▶ **Task instructions**
Below are some records. Return exactly the lines from the one containing "ATOM 48 O O" through the one containing "ATOM 58 C C", both included, and only those.

Extracted records:

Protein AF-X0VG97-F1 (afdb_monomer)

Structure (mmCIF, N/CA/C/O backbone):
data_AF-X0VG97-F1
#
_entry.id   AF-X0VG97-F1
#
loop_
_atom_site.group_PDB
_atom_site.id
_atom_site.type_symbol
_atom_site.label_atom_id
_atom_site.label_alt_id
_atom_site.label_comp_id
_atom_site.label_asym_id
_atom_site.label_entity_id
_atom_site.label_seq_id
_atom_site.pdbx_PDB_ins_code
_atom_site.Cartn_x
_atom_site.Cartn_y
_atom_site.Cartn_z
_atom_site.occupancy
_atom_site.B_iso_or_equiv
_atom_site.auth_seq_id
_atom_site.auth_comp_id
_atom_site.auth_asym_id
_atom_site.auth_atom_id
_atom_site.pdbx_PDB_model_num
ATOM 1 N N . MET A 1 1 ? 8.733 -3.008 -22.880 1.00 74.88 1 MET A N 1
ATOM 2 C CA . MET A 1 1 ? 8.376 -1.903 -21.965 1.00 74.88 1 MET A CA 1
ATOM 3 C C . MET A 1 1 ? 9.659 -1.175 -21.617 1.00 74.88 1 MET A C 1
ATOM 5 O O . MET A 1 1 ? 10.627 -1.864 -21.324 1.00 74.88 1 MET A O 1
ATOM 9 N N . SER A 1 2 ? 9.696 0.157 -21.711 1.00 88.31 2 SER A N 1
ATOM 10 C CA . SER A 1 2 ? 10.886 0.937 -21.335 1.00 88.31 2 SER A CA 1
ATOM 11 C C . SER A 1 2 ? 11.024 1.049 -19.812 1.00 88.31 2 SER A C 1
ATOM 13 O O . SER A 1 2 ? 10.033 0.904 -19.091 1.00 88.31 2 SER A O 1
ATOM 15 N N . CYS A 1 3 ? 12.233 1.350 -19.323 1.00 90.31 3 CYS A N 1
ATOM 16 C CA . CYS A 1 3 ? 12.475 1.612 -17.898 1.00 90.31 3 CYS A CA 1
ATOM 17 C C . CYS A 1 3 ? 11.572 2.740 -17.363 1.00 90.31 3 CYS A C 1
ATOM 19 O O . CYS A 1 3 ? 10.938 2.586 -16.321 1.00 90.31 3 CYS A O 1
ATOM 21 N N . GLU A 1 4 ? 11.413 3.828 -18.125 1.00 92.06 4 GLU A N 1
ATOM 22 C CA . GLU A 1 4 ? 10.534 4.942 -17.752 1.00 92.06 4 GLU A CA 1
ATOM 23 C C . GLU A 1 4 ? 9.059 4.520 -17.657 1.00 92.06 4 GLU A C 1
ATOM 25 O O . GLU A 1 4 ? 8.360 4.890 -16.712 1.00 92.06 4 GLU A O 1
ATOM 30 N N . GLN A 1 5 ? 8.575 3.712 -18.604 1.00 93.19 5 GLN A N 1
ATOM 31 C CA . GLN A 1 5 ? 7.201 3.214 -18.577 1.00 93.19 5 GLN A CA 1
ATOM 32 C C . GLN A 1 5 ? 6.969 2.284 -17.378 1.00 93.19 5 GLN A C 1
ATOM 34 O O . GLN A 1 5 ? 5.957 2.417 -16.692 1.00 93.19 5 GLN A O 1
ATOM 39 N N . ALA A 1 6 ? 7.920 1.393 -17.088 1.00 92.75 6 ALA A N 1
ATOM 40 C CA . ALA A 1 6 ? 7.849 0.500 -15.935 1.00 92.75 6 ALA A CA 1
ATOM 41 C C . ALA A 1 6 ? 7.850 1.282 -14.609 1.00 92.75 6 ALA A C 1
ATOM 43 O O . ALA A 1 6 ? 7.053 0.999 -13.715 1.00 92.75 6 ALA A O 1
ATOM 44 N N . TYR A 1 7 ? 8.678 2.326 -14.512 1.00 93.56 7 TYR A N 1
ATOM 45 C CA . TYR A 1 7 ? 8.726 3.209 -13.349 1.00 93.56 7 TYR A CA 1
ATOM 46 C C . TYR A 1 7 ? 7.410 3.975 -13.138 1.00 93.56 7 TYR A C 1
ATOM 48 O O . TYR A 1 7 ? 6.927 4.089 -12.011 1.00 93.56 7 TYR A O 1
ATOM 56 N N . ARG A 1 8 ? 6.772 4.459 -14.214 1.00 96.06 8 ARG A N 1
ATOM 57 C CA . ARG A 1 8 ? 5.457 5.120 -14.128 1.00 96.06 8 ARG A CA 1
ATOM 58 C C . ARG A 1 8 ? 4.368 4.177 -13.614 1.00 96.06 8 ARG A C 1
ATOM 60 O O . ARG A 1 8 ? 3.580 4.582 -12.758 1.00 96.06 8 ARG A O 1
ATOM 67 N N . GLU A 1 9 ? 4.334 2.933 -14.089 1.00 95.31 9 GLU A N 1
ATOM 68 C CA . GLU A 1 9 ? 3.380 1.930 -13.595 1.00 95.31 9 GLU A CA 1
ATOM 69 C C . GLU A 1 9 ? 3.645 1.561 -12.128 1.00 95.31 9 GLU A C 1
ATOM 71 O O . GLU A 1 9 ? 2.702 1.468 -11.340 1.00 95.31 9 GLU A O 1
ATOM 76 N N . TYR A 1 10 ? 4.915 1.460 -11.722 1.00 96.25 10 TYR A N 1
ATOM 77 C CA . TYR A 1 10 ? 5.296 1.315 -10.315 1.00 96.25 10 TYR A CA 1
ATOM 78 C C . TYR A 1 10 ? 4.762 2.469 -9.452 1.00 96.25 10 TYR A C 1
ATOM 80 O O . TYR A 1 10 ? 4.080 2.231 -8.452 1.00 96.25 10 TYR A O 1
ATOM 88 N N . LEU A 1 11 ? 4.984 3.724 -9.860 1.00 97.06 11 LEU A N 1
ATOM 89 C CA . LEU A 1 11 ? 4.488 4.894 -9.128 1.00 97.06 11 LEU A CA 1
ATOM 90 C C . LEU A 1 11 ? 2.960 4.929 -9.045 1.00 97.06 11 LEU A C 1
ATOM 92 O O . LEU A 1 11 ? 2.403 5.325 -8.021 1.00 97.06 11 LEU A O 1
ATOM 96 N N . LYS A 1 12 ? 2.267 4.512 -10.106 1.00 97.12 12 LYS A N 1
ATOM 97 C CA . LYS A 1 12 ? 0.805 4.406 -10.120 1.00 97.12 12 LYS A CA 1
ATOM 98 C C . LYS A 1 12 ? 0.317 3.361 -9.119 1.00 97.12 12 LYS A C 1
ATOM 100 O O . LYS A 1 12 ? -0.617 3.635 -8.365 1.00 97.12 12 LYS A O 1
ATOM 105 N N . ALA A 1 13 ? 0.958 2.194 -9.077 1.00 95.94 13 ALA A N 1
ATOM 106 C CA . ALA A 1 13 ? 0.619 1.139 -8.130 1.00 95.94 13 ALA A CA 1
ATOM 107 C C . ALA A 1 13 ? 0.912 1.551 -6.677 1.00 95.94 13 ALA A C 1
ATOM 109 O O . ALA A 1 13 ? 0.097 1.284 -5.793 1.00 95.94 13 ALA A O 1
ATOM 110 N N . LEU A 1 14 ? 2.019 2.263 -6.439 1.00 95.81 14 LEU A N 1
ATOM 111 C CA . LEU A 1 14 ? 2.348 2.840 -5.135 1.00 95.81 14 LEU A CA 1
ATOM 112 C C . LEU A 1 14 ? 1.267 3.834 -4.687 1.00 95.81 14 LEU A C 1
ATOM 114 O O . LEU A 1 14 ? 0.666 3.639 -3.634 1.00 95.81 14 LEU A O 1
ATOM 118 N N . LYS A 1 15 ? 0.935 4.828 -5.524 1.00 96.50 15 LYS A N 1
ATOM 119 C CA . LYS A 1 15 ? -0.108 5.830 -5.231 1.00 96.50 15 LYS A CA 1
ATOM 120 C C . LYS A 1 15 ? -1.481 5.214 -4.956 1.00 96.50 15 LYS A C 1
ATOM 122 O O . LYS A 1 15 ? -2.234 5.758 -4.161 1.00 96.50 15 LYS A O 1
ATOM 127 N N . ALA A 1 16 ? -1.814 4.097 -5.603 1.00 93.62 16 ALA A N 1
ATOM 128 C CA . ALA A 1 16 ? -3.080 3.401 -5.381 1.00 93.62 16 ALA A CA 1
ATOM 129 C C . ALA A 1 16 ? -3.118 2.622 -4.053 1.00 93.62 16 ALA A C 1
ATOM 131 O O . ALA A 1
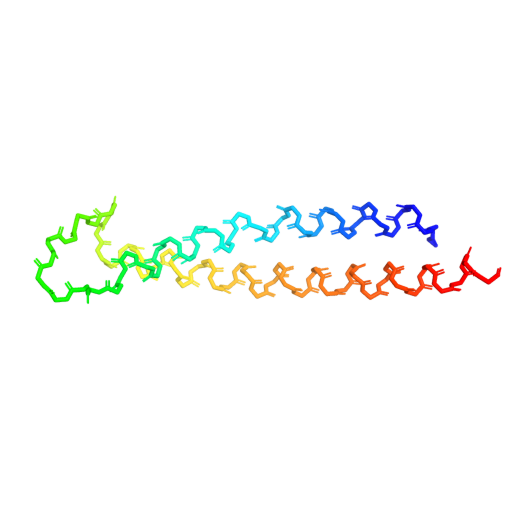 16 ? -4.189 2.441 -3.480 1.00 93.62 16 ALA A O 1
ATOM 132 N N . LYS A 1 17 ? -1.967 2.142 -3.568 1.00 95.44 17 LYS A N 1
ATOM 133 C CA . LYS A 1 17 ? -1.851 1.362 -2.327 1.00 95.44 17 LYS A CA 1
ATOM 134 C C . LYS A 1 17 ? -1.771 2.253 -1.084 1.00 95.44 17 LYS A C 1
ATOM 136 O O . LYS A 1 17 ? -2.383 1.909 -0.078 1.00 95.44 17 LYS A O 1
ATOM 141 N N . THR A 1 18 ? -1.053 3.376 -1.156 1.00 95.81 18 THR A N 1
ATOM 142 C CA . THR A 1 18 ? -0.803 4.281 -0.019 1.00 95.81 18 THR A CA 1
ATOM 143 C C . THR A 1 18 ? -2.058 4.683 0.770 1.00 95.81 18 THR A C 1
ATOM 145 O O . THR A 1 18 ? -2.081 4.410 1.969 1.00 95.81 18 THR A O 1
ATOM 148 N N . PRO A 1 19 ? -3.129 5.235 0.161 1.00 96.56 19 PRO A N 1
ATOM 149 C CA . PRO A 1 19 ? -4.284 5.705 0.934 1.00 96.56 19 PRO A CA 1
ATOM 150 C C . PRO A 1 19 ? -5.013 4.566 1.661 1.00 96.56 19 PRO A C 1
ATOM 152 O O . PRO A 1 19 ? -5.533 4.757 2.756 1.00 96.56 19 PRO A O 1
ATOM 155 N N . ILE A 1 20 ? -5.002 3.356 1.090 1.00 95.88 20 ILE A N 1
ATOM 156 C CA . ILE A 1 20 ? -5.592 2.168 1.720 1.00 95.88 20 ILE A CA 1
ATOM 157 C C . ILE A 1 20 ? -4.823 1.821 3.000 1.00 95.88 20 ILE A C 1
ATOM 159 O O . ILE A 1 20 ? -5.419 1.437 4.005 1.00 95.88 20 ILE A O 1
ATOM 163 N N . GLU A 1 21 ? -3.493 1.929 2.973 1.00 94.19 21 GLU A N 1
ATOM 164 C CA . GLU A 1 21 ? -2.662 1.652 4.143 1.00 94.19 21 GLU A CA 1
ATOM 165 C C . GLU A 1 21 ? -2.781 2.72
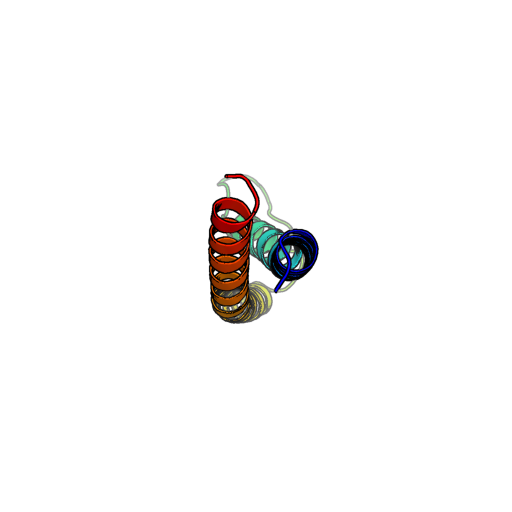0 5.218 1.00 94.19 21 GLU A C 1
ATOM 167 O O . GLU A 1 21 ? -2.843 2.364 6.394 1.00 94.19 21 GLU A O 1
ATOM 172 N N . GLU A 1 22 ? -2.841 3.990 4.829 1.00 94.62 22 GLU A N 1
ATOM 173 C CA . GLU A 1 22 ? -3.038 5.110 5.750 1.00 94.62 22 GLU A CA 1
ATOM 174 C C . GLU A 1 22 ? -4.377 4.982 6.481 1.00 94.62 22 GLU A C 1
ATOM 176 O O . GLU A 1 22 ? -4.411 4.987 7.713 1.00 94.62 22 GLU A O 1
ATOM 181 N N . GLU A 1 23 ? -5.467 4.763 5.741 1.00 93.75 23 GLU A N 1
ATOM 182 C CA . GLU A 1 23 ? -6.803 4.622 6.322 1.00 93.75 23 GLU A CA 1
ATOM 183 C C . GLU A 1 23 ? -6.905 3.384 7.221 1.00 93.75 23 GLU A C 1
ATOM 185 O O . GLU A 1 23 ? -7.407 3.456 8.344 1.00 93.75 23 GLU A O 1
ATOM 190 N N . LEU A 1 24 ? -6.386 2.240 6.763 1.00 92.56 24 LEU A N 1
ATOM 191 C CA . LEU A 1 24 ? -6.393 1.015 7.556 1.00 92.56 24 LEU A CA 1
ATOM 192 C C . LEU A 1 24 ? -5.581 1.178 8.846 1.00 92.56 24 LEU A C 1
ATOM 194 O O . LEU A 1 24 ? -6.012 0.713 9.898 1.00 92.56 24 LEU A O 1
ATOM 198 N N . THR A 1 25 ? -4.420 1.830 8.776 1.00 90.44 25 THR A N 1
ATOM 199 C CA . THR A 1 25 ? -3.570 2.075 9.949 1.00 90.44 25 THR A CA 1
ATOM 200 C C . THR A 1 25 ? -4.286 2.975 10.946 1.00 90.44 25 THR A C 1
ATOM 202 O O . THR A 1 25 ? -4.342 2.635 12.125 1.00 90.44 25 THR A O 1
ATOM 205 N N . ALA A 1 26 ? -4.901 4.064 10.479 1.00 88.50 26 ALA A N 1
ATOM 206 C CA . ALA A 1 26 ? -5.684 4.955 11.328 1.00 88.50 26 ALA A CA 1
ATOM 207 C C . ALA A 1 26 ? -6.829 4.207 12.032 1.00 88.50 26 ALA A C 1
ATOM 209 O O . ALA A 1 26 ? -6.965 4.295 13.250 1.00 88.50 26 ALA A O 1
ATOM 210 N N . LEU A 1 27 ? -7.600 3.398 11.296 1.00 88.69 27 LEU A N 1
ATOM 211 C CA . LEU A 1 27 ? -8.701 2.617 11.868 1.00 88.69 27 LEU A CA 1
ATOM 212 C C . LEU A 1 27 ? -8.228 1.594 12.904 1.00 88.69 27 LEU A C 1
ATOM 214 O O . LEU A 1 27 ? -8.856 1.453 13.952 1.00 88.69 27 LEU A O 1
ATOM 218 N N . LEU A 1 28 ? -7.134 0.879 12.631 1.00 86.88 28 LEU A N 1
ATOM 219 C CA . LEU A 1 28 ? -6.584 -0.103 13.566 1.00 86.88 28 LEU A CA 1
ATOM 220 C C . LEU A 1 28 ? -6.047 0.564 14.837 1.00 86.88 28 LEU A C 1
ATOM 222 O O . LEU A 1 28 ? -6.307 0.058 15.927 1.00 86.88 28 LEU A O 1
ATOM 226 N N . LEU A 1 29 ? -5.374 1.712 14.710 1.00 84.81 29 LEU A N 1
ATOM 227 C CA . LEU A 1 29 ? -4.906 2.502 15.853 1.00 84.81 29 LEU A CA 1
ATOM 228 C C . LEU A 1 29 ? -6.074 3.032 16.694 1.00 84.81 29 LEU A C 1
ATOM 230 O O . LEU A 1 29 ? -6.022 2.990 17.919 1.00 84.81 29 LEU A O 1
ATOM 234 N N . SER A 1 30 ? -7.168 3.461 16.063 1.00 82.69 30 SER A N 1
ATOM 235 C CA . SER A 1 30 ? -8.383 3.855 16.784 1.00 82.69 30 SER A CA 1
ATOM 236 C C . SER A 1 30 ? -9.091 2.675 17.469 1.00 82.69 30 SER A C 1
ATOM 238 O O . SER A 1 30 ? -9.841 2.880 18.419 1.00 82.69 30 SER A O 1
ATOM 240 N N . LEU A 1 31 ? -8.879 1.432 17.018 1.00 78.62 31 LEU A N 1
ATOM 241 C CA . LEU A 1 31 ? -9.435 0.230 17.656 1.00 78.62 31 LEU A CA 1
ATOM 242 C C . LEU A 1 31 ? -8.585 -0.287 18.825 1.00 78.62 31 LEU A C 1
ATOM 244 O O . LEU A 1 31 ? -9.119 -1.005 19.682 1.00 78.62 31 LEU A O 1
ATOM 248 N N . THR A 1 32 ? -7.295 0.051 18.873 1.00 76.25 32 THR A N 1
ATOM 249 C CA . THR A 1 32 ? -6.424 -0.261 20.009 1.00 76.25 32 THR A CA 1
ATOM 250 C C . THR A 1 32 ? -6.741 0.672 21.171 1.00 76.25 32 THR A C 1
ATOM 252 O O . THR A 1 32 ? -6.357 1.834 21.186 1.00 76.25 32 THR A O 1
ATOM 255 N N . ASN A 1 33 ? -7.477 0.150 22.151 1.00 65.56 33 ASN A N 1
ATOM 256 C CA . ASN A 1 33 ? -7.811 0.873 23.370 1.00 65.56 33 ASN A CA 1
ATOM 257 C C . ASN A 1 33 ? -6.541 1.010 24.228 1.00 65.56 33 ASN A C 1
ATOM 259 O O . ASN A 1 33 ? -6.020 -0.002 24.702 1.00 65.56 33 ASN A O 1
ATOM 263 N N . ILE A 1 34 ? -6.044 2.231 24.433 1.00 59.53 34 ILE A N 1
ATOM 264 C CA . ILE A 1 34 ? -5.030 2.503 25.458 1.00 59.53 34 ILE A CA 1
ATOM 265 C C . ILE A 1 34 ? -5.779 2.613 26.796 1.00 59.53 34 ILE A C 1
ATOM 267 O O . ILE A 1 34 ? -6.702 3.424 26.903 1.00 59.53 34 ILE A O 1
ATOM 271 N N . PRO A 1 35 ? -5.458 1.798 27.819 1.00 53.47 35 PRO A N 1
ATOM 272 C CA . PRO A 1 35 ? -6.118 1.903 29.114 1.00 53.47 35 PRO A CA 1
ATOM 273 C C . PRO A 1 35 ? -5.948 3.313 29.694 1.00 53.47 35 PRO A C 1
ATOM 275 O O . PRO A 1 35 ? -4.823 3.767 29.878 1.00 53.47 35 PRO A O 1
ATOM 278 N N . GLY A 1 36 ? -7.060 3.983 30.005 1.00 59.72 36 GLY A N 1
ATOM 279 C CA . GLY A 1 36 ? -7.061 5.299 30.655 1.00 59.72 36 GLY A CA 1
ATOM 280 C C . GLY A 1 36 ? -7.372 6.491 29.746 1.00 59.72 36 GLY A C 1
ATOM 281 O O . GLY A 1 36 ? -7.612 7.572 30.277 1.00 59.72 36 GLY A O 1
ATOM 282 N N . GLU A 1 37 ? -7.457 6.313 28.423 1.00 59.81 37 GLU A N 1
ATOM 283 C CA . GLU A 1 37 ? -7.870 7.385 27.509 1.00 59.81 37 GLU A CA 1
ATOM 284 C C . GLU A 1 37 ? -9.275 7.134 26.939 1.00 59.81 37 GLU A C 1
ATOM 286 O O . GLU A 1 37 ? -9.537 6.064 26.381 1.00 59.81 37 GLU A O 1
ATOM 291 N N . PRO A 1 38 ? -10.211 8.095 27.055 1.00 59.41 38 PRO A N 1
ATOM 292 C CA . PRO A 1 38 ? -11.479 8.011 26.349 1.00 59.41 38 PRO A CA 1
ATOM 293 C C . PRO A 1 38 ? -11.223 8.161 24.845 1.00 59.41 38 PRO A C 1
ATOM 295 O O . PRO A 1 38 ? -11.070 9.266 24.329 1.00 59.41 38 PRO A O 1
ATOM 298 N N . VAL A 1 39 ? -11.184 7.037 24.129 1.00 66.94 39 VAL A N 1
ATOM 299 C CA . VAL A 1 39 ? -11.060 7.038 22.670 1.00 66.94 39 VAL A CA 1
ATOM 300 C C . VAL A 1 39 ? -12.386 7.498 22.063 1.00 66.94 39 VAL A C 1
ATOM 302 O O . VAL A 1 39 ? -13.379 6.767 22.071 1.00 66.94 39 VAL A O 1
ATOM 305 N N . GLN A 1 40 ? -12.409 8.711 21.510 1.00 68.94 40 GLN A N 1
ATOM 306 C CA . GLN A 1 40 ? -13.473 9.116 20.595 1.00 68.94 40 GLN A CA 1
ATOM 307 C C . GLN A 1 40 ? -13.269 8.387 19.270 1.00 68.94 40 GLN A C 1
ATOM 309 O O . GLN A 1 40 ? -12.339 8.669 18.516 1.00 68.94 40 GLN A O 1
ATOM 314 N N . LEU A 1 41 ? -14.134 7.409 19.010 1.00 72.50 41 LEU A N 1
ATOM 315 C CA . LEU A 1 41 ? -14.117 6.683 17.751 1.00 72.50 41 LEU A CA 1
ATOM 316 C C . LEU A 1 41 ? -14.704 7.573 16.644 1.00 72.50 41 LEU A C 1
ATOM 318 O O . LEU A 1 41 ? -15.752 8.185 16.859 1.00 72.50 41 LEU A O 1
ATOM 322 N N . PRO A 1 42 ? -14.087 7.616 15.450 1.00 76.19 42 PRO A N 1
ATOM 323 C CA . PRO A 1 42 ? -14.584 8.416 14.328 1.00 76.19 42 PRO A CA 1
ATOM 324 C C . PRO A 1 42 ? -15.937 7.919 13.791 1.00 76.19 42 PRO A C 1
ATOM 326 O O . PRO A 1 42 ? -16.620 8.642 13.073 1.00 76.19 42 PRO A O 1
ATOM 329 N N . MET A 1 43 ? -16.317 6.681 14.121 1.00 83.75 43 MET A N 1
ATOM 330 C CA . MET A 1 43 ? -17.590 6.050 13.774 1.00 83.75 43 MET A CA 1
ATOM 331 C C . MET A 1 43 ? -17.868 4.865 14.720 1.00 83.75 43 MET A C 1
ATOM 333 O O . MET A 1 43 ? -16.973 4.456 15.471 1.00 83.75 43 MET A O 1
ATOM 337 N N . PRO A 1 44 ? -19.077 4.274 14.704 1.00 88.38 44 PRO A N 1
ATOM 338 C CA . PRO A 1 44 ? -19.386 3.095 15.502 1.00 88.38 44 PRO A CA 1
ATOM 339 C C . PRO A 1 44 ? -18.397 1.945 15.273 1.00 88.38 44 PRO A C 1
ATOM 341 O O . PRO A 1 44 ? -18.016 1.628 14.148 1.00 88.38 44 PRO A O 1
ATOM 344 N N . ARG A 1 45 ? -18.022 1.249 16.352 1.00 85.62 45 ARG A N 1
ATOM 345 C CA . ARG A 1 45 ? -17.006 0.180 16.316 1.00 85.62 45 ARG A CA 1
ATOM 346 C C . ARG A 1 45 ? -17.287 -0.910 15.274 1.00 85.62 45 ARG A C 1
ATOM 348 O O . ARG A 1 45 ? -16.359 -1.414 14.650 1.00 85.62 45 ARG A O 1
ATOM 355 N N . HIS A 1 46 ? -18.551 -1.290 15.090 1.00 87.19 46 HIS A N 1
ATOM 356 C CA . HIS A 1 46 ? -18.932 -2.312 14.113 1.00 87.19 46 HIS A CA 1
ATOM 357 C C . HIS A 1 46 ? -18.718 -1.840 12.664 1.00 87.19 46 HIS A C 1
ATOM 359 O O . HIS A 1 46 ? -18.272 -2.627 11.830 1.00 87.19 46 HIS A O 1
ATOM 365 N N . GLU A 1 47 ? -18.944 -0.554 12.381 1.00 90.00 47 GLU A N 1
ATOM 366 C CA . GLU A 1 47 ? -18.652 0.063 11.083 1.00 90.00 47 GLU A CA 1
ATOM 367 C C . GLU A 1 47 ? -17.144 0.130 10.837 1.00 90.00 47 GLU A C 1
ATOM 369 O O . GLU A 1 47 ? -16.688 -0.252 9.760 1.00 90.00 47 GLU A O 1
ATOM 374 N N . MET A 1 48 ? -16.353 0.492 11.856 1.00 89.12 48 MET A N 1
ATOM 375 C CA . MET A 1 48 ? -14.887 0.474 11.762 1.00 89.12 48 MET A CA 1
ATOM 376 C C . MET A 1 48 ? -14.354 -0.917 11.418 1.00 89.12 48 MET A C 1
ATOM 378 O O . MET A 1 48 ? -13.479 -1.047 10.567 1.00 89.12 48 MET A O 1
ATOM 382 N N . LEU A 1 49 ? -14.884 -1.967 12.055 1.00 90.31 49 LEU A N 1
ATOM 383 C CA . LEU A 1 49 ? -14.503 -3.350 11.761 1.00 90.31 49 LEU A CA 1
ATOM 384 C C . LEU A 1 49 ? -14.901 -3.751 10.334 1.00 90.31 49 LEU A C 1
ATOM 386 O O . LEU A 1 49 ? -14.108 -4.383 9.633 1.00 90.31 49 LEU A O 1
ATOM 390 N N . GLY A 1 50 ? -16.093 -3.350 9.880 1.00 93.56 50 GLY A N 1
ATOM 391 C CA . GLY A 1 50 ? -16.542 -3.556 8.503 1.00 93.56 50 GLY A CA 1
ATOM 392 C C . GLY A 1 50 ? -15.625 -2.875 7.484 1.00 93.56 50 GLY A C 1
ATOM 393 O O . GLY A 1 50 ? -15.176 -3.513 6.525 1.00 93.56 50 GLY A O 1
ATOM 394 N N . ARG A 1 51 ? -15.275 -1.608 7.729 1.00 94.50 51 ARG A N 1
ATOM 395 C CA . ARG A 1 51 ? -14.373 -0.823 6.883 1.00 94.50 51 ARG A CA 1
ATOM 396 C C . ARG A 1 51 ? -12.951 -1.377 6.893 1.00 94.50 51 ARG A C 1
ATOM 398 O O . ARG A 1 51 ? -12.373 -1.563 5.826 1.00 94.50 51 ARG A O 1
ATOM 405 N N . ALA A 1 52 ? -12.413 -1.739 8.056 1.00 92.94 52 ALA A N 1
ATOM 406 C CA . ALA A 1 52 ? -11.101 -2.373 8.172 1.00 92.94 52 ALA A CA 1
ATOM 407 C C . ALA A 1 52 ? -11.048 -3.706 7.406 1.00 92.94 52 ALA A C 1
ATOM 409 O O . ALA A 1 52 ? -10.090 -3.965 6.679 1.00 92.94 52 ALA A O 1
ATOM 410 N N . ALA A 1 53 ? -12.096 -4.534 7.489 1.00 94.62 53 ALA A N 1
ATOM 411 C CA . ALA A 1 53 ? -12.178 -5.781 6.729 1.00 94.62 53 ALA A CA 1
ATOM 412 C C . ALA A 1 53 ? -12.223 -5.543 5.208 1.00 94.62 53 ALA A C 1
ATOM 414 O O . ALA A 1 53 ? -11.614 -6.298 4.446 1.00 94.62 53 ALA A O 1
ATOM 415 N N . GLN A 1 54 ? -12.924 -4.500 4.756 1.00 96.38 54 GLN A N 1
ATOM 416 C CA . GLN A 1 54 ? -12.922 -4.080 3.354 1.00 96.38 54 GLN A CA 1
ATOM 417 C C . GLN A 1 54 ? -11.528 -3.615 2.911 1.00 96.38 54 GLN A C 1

▶ **Reply to the task**
ATOM 48 O O . TYR A 1 7 ? 6.927 4.089 -12.011 1.00 93.56 7 TYR A O 1
ATOM 56 N N . ARG A 1 8 ? 6.772 4.459 -14.214 1.00 96.06 8 ARG A N 1
ATOM 57 C CA . ARG A 1 8 ? 5.457 5.120 -14.128 1.00 96.06 8 ARG A CA 1
ATOM 58 C C . ARG A 1 8 ? 4.368 4.177 -13.614 1.00 96.06 8 ARG A C 1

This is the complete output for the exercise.